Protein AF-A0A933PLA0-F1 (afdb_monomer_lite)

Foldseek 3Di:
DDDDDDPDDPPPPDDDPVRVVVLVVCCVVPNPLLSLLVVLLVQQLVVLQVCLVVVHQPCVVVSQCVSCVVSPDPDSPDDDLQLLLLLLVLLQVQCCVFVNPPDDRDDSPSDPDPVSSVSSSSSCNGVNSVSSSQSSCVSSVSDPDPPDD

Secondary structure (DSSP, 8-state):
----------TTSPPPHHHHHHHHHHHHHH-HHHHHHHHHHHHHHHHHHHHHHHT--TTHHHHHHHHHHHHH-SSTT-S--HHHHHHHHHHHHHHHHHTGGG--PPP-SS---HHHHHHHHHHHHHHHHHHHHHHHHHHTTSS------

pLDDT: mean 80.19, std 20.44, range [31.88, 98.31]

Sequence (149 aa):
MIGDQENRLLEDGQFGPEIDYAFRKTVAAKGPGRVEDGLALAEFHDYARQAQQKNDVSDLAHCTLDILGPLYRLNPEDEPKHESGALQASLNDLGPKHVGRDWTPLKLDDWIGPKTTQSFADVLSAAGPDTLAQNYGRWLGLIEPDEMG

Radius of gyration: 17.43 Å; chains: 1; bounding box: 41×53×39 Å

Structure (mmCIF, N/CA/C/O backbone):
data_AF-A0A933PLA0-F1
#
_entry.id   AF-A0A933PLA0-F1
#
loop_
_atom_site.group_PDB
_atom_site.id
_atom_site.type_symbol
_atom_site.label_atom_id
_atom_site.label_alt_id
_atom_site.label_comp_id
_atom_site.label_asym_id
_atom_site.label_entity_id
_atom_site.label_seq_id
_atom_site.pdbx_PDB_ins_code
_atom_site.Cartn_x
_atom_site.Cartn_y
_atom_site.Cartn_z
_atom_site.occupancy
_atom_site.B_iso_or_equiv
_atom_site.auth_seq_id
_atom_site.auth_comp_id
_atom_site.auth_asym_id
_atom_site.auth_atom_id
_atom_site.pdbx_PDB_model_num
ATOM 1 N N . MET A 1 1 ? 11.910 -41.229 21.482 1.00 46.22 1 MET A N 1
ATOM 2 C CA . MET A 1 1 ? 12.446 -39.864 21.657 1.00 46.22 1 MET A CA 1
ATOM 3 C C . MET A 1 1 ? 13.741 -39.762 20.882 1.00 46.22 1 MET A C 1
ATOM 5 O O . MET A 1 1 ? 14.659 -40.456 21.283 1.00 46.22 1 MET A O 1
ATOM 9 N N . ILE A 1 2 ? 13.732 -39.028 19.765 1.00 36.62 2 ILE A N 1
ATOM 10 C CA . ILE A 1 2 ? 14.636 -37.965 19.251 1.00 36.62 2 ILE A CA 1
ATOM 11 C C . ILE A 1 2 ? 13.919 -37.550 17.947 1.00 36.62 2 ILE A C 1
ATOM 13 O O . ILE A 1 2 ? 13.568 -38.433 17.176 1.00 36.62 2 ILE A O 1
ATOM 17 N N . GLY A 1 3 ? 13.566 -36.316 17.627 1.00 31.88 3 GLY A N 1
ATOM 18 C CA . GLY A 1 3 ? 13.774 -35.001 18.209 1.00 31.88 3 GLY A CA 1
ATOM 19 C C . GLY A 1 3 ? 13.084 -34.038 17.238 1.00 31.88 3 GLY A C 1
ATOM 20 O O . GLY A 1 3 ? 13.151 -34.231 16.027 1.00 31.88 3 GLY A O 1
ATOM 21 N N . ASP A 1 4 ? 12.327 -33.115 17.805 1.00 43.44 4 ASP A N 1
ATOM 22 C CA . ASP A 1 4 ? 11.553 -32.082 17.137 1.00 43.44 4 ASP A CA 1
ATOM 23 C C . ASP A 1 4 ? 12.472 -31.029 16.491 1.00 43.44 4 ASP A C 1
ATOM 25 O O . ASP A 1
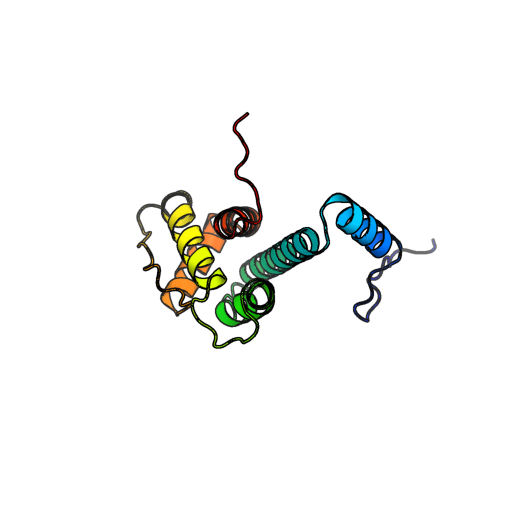 4 ? 13.608 -30.854 16.926 1.00 43.44 4 ASP A O 1
ATOM 29 N N . GLN A 1 5 ? 11.906 -30.301 15.530 1.00 42.00 5 GLN A N 1
ATOM 30 C CA . GLN A 1 5 ? 12.364 -29.021 14.985 1.00 42.00 5 GLN A CA 1
ATOM 31 C C . GLN A 1 5 ? 13.658 -28.977 14.147 1.00 42.00 5 GLN A C 1
ATOM 33 O O . GLN A 1 5 ? 14.754 -29.275 14.602 1.00 42.00 5 GLN A O 1
ATOM 38 N N . GLU A 1 6 ? 13.501 -28.480 12.916 1.00 39.78 6 GLU A N 1
ATOM 39 C CA . GLU A 1 6 ? 14.147 -27.263 12.385 1.00 39.78 6 GLU A CA 1
ATOM 40 C C . GLU A 1 6 ? 14.332 -27.369 10.874 1.00 39.78 6 GLU A C 1
ATOM 42 O O . GLU A 1 6 ? 15.429 -27.504 10.340 1.00 39.78 6 GLU A O 1
ATOM 47 N N . ASN A 1 7 ? 13.208 -27.212 10.169 1.00 41.78 7 ASN A N 1
ATOM 48 C CA . ASN A 1 7 ? 13.193 -26.727 8.793 1.00 41.78 7 ASN A C
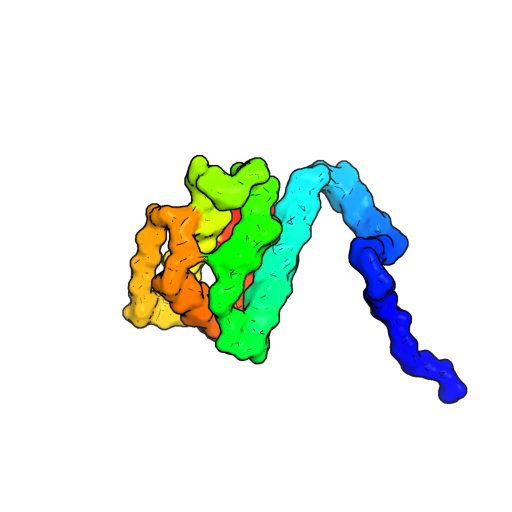A 1
ATOM 49 C C . ASN A 1 7 ? 13.538 -25.222 8.831 1.00 41.78 7 ASN A C 1
ATOM 51 O O . ASN A 1 7 ? 12.706 -24.355 8.563 1.00 41.78 7 ASN A O 1
ATOM 55 N N . ARG A 1 8 ? 14.740 -24.923 9.344 1.00 40.16 8 ARG A N 1
ATOM 56 C CA . ARG A 1 8 ? 15.292 -23.581 9.483 1.00 40.16 8 ARG A CA 1
ATOM 57 C C . ARG A 1 8 ? 15.555 -23.071 8.076 1.00 40.16 8 ARG A C 1
ATOM 59 O O . ARG A 1 8 ? 16.395 -23.603 7.354 1.00 40.16 8 ARG A O 1
ATOM 66 N N . LEU A 1 9 ? 14.813 -22.026 7.724 1.00 40.47 9 LEU A N 1
ATOM 67 C CA . LEU A 1 9 ? 15.302 -20.932 6.895 1.00 40.47 9 LEU A CA 1
ATOM 68 C C . LEU A 1 9 ? 16.810 -20.799 7.132 1.00 40.47 9 LEU A C 1
ATOM 70 O O . LEU A 1 9 ? 17.232 -20.579 8.269 1.00 40.47 9 LEU A O 1
ATOM 74 N N . LEU A 1 10 ? 17.611 -21.021 6.093 1.00 36.44 10 LEU A N 1
ATOM 75 C CA . LEU A 1 10 ? 19.033 -20.732 6.168 1.00 36.44 10 LEU A CA 1
ATOM 76 C C . LEU A 1 10 ? 19.158 -19.225 6.403 1.00 36.44 10 LEU A C 1
ATOM 78 O O . LEU A 1 10 ? 18.800 -18.410 5.549 1.00 36.44 10 LEU A O 1
ATOM 82 N N . GLU A 1 11 ? 19.588 -18.898 7.620 1.00 41.78 11 GLU A N 1
ATOM 83 C CA . GLU A 1 11 ? 20.183 -17.630 8.021 1.00 41.78 11 GLU A CA 1
ATOM 84 C C . GLU A 1 11 ? 21.284 -17.302 7.007 1.00 41.78 11 GLU A C 1
ATOM 86 O O . GLU A 1 11 ? 22.376 -17.831 7.138 1.00 41.78 11 GLU A O 1
ATOM 91 N N . ASP A 1 12 ? 20.947 -16.582 5.930 1.00 38.88 12 ASP A N 1
ATOM 92 C CA . ASP A 1 12 ? 21.868 -15.860 5.022 1.00 38.88 12 ASP A CA 1
ATOM 93 C C . ASP A 1 12 ? 21.171 -15.314 3.753 1.00 38.88 12 ASP A C 1
ATOM 95 O O . ASP A 1 12 ? 21.825 -14.784 2.856 1.00 38.88 12 ASP A O 1
ATOM 99 N N . GLY A 1 13 ? 19.839 -15.409 3.634 1.00 36.56 13 GLY A N 1
ATOM 100 C CA . GLY A 1 13 ? 19.131 -14.857 2.469 1.00 36.56 13 GLY A CA 1
ATOM 101 C C . GLY A 1 13 ? 19.332 -15.671 1.185 1.00 36.56 13 GLY A C 1
ATOM 102 O O . GLY A 1 13 ? 19.105 -15.166 0.088 1.00 36.56 13 GLY A O 1
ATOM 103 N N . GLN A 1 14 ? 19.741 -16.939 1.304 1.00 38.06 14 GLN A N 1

════════════════

Task instructions
Print only what lies in the material above starting at the line with "ATOM 55 N N" and ending at the line with "ATOM 74 N N", every line exactly as given.

Solution for this problem
ATOM 55 N N . ARG A 1 8 ? 14.740 -24.923 9.344 1.00 40.16 8 ARG A N 1
ATOM 56 C CA . ARG A 1 8 ? 15.292 -23.581 9.483 1.00 40.16 8 ARG A CA 1
ATOM 57 C C . ARG A 1 8 ? 15.555 -23.071 8.076 1.00 40.16 8 ARG A C 1
ATOM 59 O O . ARG A 1 8 ? 16.395 -23.603 7.354 1.00 40.16 8 ARG A O 1
ATOM 66 N N . LEU A 1 9 ? 14.813 -22.026 7.724 1.00 40.47 9 LEU A N 1
ATOM 67 C CA . LEU A 1 9 ? 15.302 -20.932 6.895 1.00 40.47 9 LEU A CA 1
ATOM 68 C C . LEU A 1 9 ? 16.810 -20.799 7.132 1.00 40.47 9 LEU A C 1
ATOM 70 O O . LEU A 1 9 ? 17.232 -20.579 8.269 1.00 40.47 9 LEU A O 1
ATOM 74 N N . LEU A 1 10 ? 17.611 -21.021 6.093 1.00 36.44 10 LEU A N 1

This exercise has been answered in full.